The design of the smartphones is similar to the OnePlus Ace 3V.

The bottom features a USB-C port, speaker, microphone, and a hybrid slot for two SIM cards or one SIM card and a microSD card up to 1 TB. On top, there is a second microphone, a second speaker, and an IR blaster. The volume buttons and power button are located on the right side.

The OnePlus Nord CE4 is sold in Celadon Marble and Dark Chrome colors. On the Oppo K12, these colors are branded as Green Cloud and Starry Night, respectively.

=== Hardware ===
The smartphones are powered by the Qualcomm Snapdragon 7 Gen 3 processor and Adreno 720 GPU, with an octa-core composed with one Cortex-A715 core clocking at 2.63 GHz, four Cortex-A715 cores clocking at 2.4 GHz, and three Cortex-A510 cores clocking at 1.8 GHz.

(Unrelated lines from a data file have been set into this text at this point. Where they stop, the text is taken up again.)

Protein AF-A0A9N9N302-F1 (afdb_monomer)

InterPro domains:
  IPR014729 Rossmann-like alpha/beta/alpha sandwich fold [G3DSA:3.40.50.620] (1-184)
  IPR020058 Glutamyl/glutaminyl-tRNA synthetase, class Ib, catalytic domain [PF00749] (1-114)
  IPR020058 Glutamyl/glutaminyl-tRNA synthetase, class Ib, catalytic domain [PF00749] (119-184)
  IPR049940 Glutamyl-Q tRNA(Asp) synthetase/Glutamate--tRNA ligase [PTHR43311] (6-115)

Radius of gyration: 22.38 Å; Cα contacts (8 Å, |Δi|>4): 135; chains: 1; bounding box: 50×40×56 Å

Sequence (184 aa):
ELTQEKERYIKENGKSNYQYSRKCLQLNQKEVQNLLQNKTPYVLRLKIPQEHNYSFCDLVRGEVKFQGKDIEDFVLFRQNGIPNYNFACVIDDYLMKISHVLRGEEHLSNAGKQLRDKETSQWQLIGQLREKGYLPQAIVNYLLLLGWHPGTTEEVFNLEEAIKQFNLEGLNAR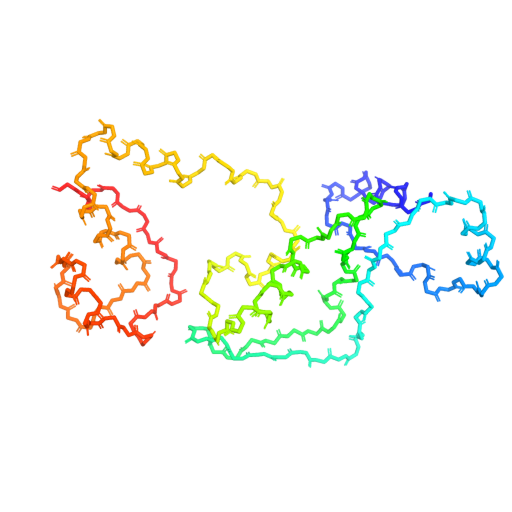GAVYDLEKLN

Foldseek 3Di:
DQVVVQVVCCVVVVDNPDFDPCVCVPDDPVRVVVCVVVVPQDFDFADFDQADKDWDQDLAPGIDIDGSVVDGRDTQAHSVRDGQPVNVVVVCCVVVVPPDDDDDPVVVPPVPPPPPDDVCPDVVVVVVCVVVPQDPQLVVLVVLLQQFDLPDPDSHDGPVRCVVSDDSVRGHPDGGDDDCVSSD

Secondary structure (DSSP, 8-state):
-HHHHHHHHHHHHS-S-PPP--GGGG--HHHHHHHHHTT----EE----SSPEEEEEETTTEEEEEEGGGS---EEE-TTSPBPHHHHHHHHHHHTT-------GGGGTTTS-TTSS-SSSSHHHHHHHHHTT--HHHHHHHHHTSSB--SSS-----HHHHHHH--GGGB-SSPPP--GGGG-

Structure (mmCIF, N/CA/C/O backbone):
data_AF-A0A9N9N302-F1
#
_entry.id   AF-A0A9N9N302-F1
#
loop_
_atom_site.group_PDB
_atom_site.id
_atom_site.type_symbol
_atom_site.label_atom_id
_atom_site.label_alt_id
_atom_site.label_comp_id
_atom_site.label_asym_id
_atom_site.label_entity_id
_atom_site.label_seq_id
_atom_site.pdbx_PDB_ins_code
_atom_site.Cartn_x
_atom_site.Cartn_y
_atom_site.Cartn_z
_atom_site.occupancy
_atom_site.B_iso_or_equiv
_atom_site.auth_seq_id
_atom_site.auth_comp_id
_atom_site.auth_asym_id
_atom_site.auth_atom_id
_atom_site.pdbx_PDB_model_num
ATOM 1 N N . GLU A 1 1 ? -11.206 7.698 26.979 1.00 81.12 1 GLU A N 1
ATOM 2 C CA . GLU A 1 1 ? -10.444 6.478 27.329 1.00 81.12 1 GLU A CA 1
ATOM 3 C C . GLU A 1 1 ? -9.479 6.026 26.239 1.00 81.12 1 GLU A C 1
ATOM 5 O O . GLU A 1 1 ? -8.291 6.220 26.430 1.00 81.12 1 GLU A O 1
ATOM 10 N N . LEU A 1 2 ? -9.930 5.493 25.093 1.00 85.50 2 LEU A N 1
ATOM 11 C CA . LEU A 1 2 ? -9.014 4.946 24.068 1.00 85.50 2 LEU A CA 1
ATOM 12 C C . LEU A 1 2 ? -7.982 5.963 23.546 1.00 85.50 2 LEU A C 1
ATOM 14 O O . LEU A 1 2 ? -6.823 5.624 23.332 1.00 85.50 2 LEU A O 1
ATOM 18 N N . THR A 1 3 ? -8.386 7.226 23.378 1.00 83.94 3 THR A N 1
ATOM 19 C CA . THR A 1 3 ? -7.467 8.315 23.007 1.00 83.94 3 THR A CA 1
ATOM 20 C C . THR A 1 3 ? -6.394 8.534 24.072 1.00 83.94 3 THR A C 1
ATOM 22 O O . THR A 1 3 ? -5.218 8.615 23.745 1.00 83.94 3 THR A O 1
ATOM 25 N N . GLN A 1 4 ? -6.786 8.541 25.348 1.00 86.19 4 GLN A N 1
ATOM 26 C CA . GLN A 1 4 ? -5.867 8.723 26.476 1.00 86.19 4 GLN A CA 1
ATOM 27 C C . GLN A 1 4 ? -4.920 7.528 26.634 1.00 86.19 4 GLN A C 1
ATOM 29 O O . GLN A 1 4 ? -3.762 7.708 26.991 1.00 86.19 4 GLN A O 1
ATOM 34 N N . GLU A 1 5 ? -5.391 6.309 26.356 1.00 86.19 5 GLU A N 1
ATOM 35 C CA . GLU A 1 5 ? -4.559 5.101 26.341 1.00 86.19 5 GLU A CA 1
ATOM 36 C C . GLU A 1 5 ? -3.462 5.202 25.273 1.00 86.19 5 GLU A C 1
ATOM 38 O O . GLU A 1 5 ? -2.284 4.996 25.567 1.00 86.19 5 GLU A O 1
ATOM 43 N N . LYS A 1 6 ? -3.836 5.618 24.056 1.00 85.38 6 LYS A N 1
ATOM 44 C CA . LYS A 1 6 ? -2.888 5.881 22.969 1.00 85.38 6 LYS A CA 1
ATOM 45 C C . LYS A 1 6 ? -1.891 6.985 23.336 1.00 85.38 6 LYS A C 1
ATOM 47 O O . LYS A 1 6 ? -0.692 6.816 23.134 1.00 85.38 6 LYS A O 1
ATOM 52 N N . GLU A 1 7 ? -2.365 8.110 23.868 1.00 87.81 7 GLU A N 1
ATOM 53 C CA . GLU A 1 7 ? -1.515 9.234 24.289 1.00 87.81 7 GLU A CA 1
ATOM 54 C C . GLU A 1 7 ? -0.524 8.824 25.384 1.00 87.81 7 GLU A C 1
ATOM 56 O O . GLU A 1 7 ? 0.654 9.181 25.316 1.00 87.81 7 GLU A O 1
ATOM 61 N N . ARG A 1 8 ? -0.975 8.024 26.358 1.00 88.25 8 ARG A N 1
ATOM 62 C CA . ARG A 1 8 ? -0.123 7.478 27.419 1.00 88.25 8 ARG A CA 1
ATOM 63 C C . ARG A 1 8 ? 0.974 6.585 26.844 1.00 88.25 8 ARG A C 1
ATOM 65 O O . ARG A 1 8 ? 2.140 6.809 27.155 1.00 88.25 8 ARG A O 1
ATOM 72 N N . TYR A 1 9 ? 0.626 5.651 25.956 1.00 86.94 9 TYR A N 1
ATOM 73 C CA . TYR A 1 9 ? 1.608 4.777 25.310 1.00 86.94 9 TYR A CA 1
ATOM 74 C C . TYR A 1 9 ? 2.693 5.572 24.578 1.00 86.94 9 TYR A C 1
ATOM 76 O O . TYR A 1 9 ? 3.880 5.273 24.721 1.00 86.94 9 TYR A O 1
ATOM 84 N N . ILE A 1 10 ? 2.292 6.595 23.816 1.00 87.38 10 ILE A N 1
ATOM 85 C CA . ILE A 1 10 ? 3.221 7.445 23.061 1.00 87.38 10 ILE A CA 1
ATOM 86 C C . ILE A 1 10 ? 4.165 8.184 24.012 1.00 87.38 10 ILE A C 1
ATOM 88 O O . ILE A 1 10 ? 5.368 8.235 23.760 1.00 87.38 10 ILE A O 1
ATOM 92 N N . LYS A 1 11 ? 3.634 8.724 25.114 1.00 89.12 11 LYS A N 1
ATOM 93 C CA . LYS A 1 11 ? 4.417 9.452 26.117 1.00 89.12 11 LYS A CA 1
ATOM 94 C C . LYS A 1 11 ? 5.436 8.558 26.829 1.00 89.12 11 LYS A C 1
ATOM 96 O O . LYS A 1 11 ? 6.553 9.001 27.068 1.00 89.12 11 LYS A O 1
ATOM 101 N N . GLU A 1 12 ? 5.060 7.327 27.165 1.00 91.38 12 GLU A N 1
ATOM 102 C CA . GLU A 1 12 ? 5.911 6.390 27.913 1.00 91.38 12 GLU A CA 1
ATOM 103 C C . GLU A 1 12 ? 6.979 5.725 27.037 1.00 91.38 12 GLU A C 1
ATOM 105 O O . GLU A 1 12 ? 8.106 5.530 27.480 1.00 91.38 12 GLU A O 1
ATOM 110 N N . ASN A 1 13 ? 6.645 5.396 25.786 1.00 87.12 13 ASN A N 1
ATOM 111 C CA . ASN A 1 13 ? 7.527 4.614 24.915 1.00 87.12 13 ASN A CA 1
ATOM 112 C C . ASN A 1 13 ? 8.286 5.461 23.887 1.00 87.12 13 ASN A C 1
ATOM 114 O O . ASN A 1 13 ? 9.156 4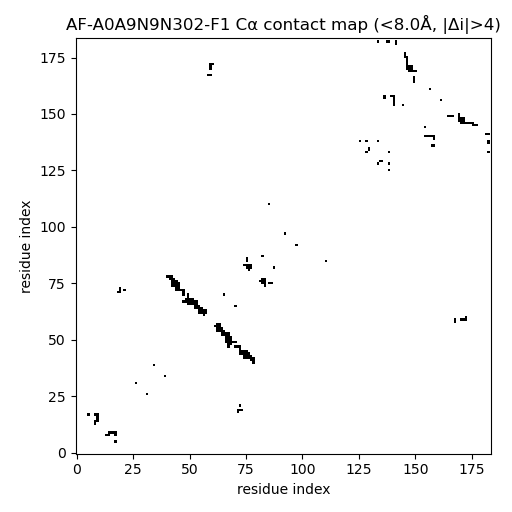.936 23.193 1.00 87.12 13 ASN A O 1
ATOM 118 N N . GLY A 1 14 ? 7.928 6.739 23.721 1.00 81.38 14 GLY A N 1
ATOM 119 C CA . GLY A 1 14 ? 8.500 7.619 22.697 1.00 81.38 14 GLY A CA 1
ATOM 120 C C . GLY A 1 14 ? 8.230 7.156 21.259 1.00 81.38 14 GLY A C 1
ATOM 121 O O . GLY A 1 14 ? 8.881 7.621 20.325 1.00 81.38 14 GLY A O 1
ATOM 122 N N . LYS A 1 15 ? 7.293 6.219 21.060 1.00 76.50 15 LYS A N 1
ATOM 123 C CA . LYS A 1 15 ? 6.973 5.615 19.762 1.00 76.50 15 LYS A CA 1
ATOM 124 C C . LYS A 1 15 ? 5.497 5.794 19.431 1.00 76.50 15 LYS A C 1
ATOM 126 O O . LYS A 1 15 ? 4.630 5.687 20.292 1.00 76.50 15 LYS A O 1
ATOM 131 N N . SER A 1 16 ? 5.207 6.030 18.154 1.00 72.75 16 SER A N 1
ATOM 132 C CA . SER A 1 16 ? 3.845 6.222 17.640 1.00 72.75 16 SER A CA 1
ATOM 133 C C . SER A 1 16 ? 3.127 4.925 17.254 1.00 72.75 16 SER A C 1
ATOM 135 O O . SER A 1 16 ? 1.956 4.972 16.882 1.00 72.75 16 SER A O 1
ATOM 137 N N . ASN A 1 17 ? 3.793 3.771 17.350 1.00 76.88 17 ASN A N 1
ATOM 138 C CA . ASN A 1 17 ? 3.278 2.457 16.951 1.00 76.88 17 ASN A CA 1
ATOM 139 C C . ASN A 1 17 ? 2.370 1.809 18.013 1.00 76.88 17 ASN A C 1
ATOM 141 O O . ASN A 1 17 ? 2.449 0.605 18.243 1.00 76.88 17 ASN A O 1
ATOM 145 N N . TYR A 1 18 ? 1.523 2.605 18.667 1.00 82.62 18 TYR A N 1
ATOM 146 C CA . TYR A 1 18 ? 0.508 2.080 19.576 1.00 82.62 18 TYR A CA 1
ATOM 147 C C . TYR A 1 18 ? -0.401 1.101 18.828 1.00 82.62 18 TYR A C 1
ATOM 149 O O . TYR A 1 18 ? -0.991 1.473 17.814 1.00 82.62 18 TYR A O 1
ATOM 157 N N . GLN A 1 19 ? -0.535 -0.110 19.364 1.00 84.19 19 GLN A N 1
ATOM 158 C CA . GLN A 1 19 ? -1.494 -1.103 18.900 1.00 84.19 19 GLN A CA 1
ATOM 159 C C . GLN A 1 19 ? -2.711 -1.103 19.815 1.00 84.19 19 GLN A C 1
ATOM 161 O O . GLN A 1 19 ? -2.589 -1.078 21.041 1.00 84.19 19 GLN A O 1
ATOM 166 N N . TYR A 1 20 ? -3.895 -1.148 19.216 1.00 89.50 20 TYR A N 1
ATOM 167 C CA . TYR A 1 20 ? -5.139 -1.216 19.964 1.00 89.50 20 TYR A CA 1
ATOM 168 C C . TYR A 1 20 ? -5.222 -2.462 20.862 1.00 89.50 20 TYR A C 1
ATOM 170 O O . TYR A 1 20 ? -5.165 -3.594 20.390 1.00 89.50 20 TYR A O 1
ATOM 178 N N . SER A 1 21 ? -5.462 -2.247 22.158 1.00 89.62 21 SER A N 1
ATOM 179 C CA . SER A 1 21 ? -5.502 -3.287 23.200 1.00 89.62 21 SER A CA 1
ATOM 180 C C . SER A 1 21 ? -6.695 -4.245 23.138 1.00 89.62 21 SER A C 1
ATOM 182 O O . SER A 1 21 ? -6.805 -5.137 23.975 1.00 89.62 21 SER A O 1
ATOM 184 N N . ARG A 1 22 ? -7.628 -4.055 22.193 1.00 92.88 22 ARG A N 1
ATOM 185 C CA . ARG A 1 22 ? -8.879 -4.830 22.083 1.00 92.88 22 ARG A CA 1
ATOM 186 C C . ARG A 1 22 ? -9.813 -4.734 23.289 1.00 92.88 22 ARG A C 1
ATOM 188 O O . ARG A 1 22 ? -10.764 -5.508 23.381 1.00 92.88 22 ARG A O 1
ATOM 195 N N . LYS A 1 23 ? -9.618 -3.746 24.171 1.00 92.69 23 LYS A N 1
ATOM 196 C CA . LYS A 1 23 ? -10.437 -3.536 25.379 1.00 92.69 23 LYS A CA 1
ATOM 197 C C . LYS A 1 23 ? -11.946 -3.547 25.097 1.00 92.69 23 LYS A C 1
ATOM 199 O O . LYS A 1 23 ? -12.710 -4.096 25.883 1.00 92.69 23 LYS A O 1
ATOM 204 N N . CYS A 1 24 ? -12.398 -3.000 23.964 1.00 94.12 24 CYS A N 1
ATOM 205 C CA . CYS A 1 24 ? -13.832 -2.936 23.656 1.00 94.12 24 CYS A CA 1
ATOM 206 C C . CYS A 1 24 ? -14.459 -4.299 23.329 1.00 94.12 24 CYS A C 1
ATOM 208 O O . CYS A 1 24 ? -15.681 -4.392 23.339 1.00 94.12 24 CYS A O 1
ATOM 210 N N . LEU A 1 25 ? -13.672 -5.356 23.089 1.00 94.00 25 LEU A N 1
ATOM 211 C CA . LEU A 1 25 ? -14.204 -6.718 22.948 1.00 94.00 25 LEU A CA 1
ATOM 212 C C . LEU A 1 25 ? -14.766 -7.274 24.266 1.00 94.00 25 LEU A C 1
ATOM 214 O O . LEU A 1 25 ? -15.504 -8.252 24.236 1.00 94.00 25 LEU A O 1
ATOM 218 N N . GLN A 1 26 ? -14.413 -6.669 25.404 1.00 94.75 26 GLN A N 1
ATOM 219 C CA . GLN A 1 26 ? -14.879 -7.076 26.733 1.00 94.75 26 GLN A CA 1
ATOM 220 C C . GLN A 1 26 ? -16.200 -6.406 27.135 1.00 94.75 26 GLN A C 1
ATOM 222 O O . GLN A 1 26 ? -16.770 -6.767 28.161 1.00 94.75 26 GLN A O 1
ATOM 227 N N . LEU A 1 27 ? -16.684 -5.436 26.349 1.00 95.19 27 LEU A N 1
ATOM 228 C CA . LEU A 1 27 ? -17.934 -4.742 26.645 1.00 95.19 27 LEU A CA 1
ATOM 229 C C . LEU A 1 27 ? -19.123 -5.687 26.468 1.00 95.19 27 LEU A C 1
ATOM 231 O O . LEU A 1 27 ? -19.257 -6.359 25.443 1.00 95.19 27 LEU A O 1
ATOM 235 N N . ASN A 1 28 ? -20.024 -5.693 27.443 1.00 96.62 28 ASN A N 1
ATOM 236 C CA . ASN A 1 28 ? -21.290 -6.406 27.327 1.00 96.62 28 ASN A CA 1
ATOM 237 C C . ASN A 1 28 ? -22.333 -5.575 26.554 1.00 96.62 28 ASN A C 1
ATOM 239 O O . ASN A 1 28 ? -22.185 -4.372 26.338 1.00 96.62 28 ASN A O 1
ATOM 243 N N . GLN A 1 29 ? -23.434 -6.213 26.146 1.00 96.19 29 GLN A N 1
ATOM 244 C CA . GLN A 1 29 ? -24.476 -5.553 25.348 1.00 96.19 29 GLN A CA 1
ATOM 245 C C . GLN A 1 29 ? -25.088 -4.327 26.041 1.00 96.19 29 GLN A C 1
ATOM 247 O O . GLN A 1 29 ? -25.385 -3.341 25.370 1.00 96.19 29 GLN A O 1
ATOM 252 N N . LYS A 1 30 ? -25.249 -4.358 27.370 1.00 97.19 30 LYS A N 1
ATOM 253 C CA . LYS A 1 30 ? -25.818 -3.243 28.138 1.00 97.19 30 LYS A CA 1
ATOM 254 C C . LYS A 1 30 ? -24.877 -2.038 28.141 1.00 97.19 30 LYS A C 1
ATOM 256 O O . LYS A 1 30 ? -25.323 -0.912 27.949 1.00 97.19 30 LYS A O 1
ATOM 261 N N . GLU A 1 31 ? -23.577 -2.268 28.307 1.00 96.69 31 GLU A N 1
ATOM 262 C CA . GLU A 1 31 ? -22.552 -1.222 28.222 1.00 96.69 31 GLU A CA 1
ATOM 263 C C . GLU A 1 31 ? -22.497 -0.608 26.824 1.00 96.69 31 GLU A C 1
ATOM 265 O O . GLU A 1 31 ? -22.510 0.615 26.693 1.00 96.69 31 GLU A O 1
ATOM 270 N N . VAL A 1 32 ? -22.509 -1.441 25.777 1.00 95.88 32 VAL A N 1
ATOM 271 C CA . VAL A 1 32 ? -22.543 -0.969 24.385 1.00 95.88 32 VAL A CA 1
ATOM 272 C C . VAL A 1 32 ? -23.787 -0.116 24.133 1.00 95.88 32 VAL A C 1
ATOM 274 O O . VAL A 1 32 ? -23.670 0.989 23.607 1.00 95.88 32 VAL A O 1
ATOM 277 N N .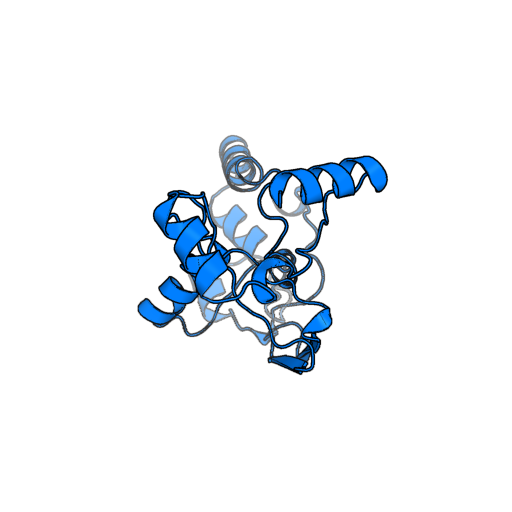 GLN A 1 33 ? -24.970 -0.579 24.546 1.00 97.12 33 GLN A N 1
ATOM 278 C CA . GLN A 1 33 ? -26.211 0.181 24.385 1.00 97.12 33 GLN A CA 1
ATOM 279 C C . GLN A 1 33 ? -26.171 1.519 25.127 1.00 97.12 33 GLN A C 1
ATOM 281 O O . GLN A 1 33 ? -26.540 2.535 24.542 1.00 97.12 33 GLN A O 1
ATOM 286 N N . ASN A 1 34 ? -25.664 1.548 26.362 1.00 97.75 34 ASN A N 1
ATOM 287 C CA . ASN A 1 34 ? -25.499 2.790 27.118 1.00 97.75 34 ASN A CA 1
ATOM 288 C C . ASN A 1 34 ? -24.563 3.776 26.397 1.00 97.75 34 ASN A C 1
ATOM 290 O O . ASN A 1 34 ? -24.878 4.960 26.287 1.00 97.75 34 ASN A O 1
ATOM 294 N N . LEU A 1 35 ? -23.429 3.306 25.865 1.00 96.00 35 LEU A N 1
ATOM 295 C CA . LEU A 1 35 ? -22.487 4.150 25.120 1.00 96.00 35 LEU A CA 1
ATOM 296 C C . LEU A 1 35 ? -23.121 4.739 23.852 1.00 96.00 35 LEU A C 1
ATOM 298 O O . LEU A 1 35 ? -22.928 5.927 23.573 1.00 96.00 35 LEU A O 1
ATOM 302 N N . LEU A 1 36 ? -23.894 3.930 23.118 1.00 95.06 36 LEU A N 1
ATOM 303 C CA . LEU A 1 36 ? -24.610 4.352 21.912 1.00 95.06 36 LEU A CA 1
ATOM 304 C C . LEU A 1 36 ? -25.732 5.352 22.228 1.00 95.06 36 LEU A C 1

The devices feature a 5500 mAh battery with support for 100W SUPERVOOC fast charging.

Both phones were installed with a 6.7-inch AMOLED panel with Full HD+ resolution (2412 × 1080), 394 ppi pixel density, a 20:9 aspect ratio, and a 120 Hz refresh rate. It supports HDR10+ and features a centered punch-hole cutout for the front camera.

The smartphones feature stereo speakers located at the top and bottom edges of the device.

The OnePlus Nord CE4 is available in 8/128 GB and 8/256 GB configurations, while the Oppo K12 comes in 8/256 GB, 12/256 GB, and 12/512 GB variants.

=== Cameras ===
The devices are equipped with a dual rear camera setup:

- 50 MP, f/1.8 (wide) main sensor with phase detection autofocus and optical image stabilization,
- 8 MP, f/2.2 (ultrawide) sensor with a 112° field of view

The front camera is a 16 MP, f/2.4 (wide) sensor. The main camera supports video recording up to 4K@30fps, while the front camera records at 1080p@30fps.

=== Software ===
The OnePlus Nord CE4 is pre-installed with OxygenOS 14, while the Oppo K12 is pre-installed with ColorOS 14. Both user interfaces are installed on Android 14.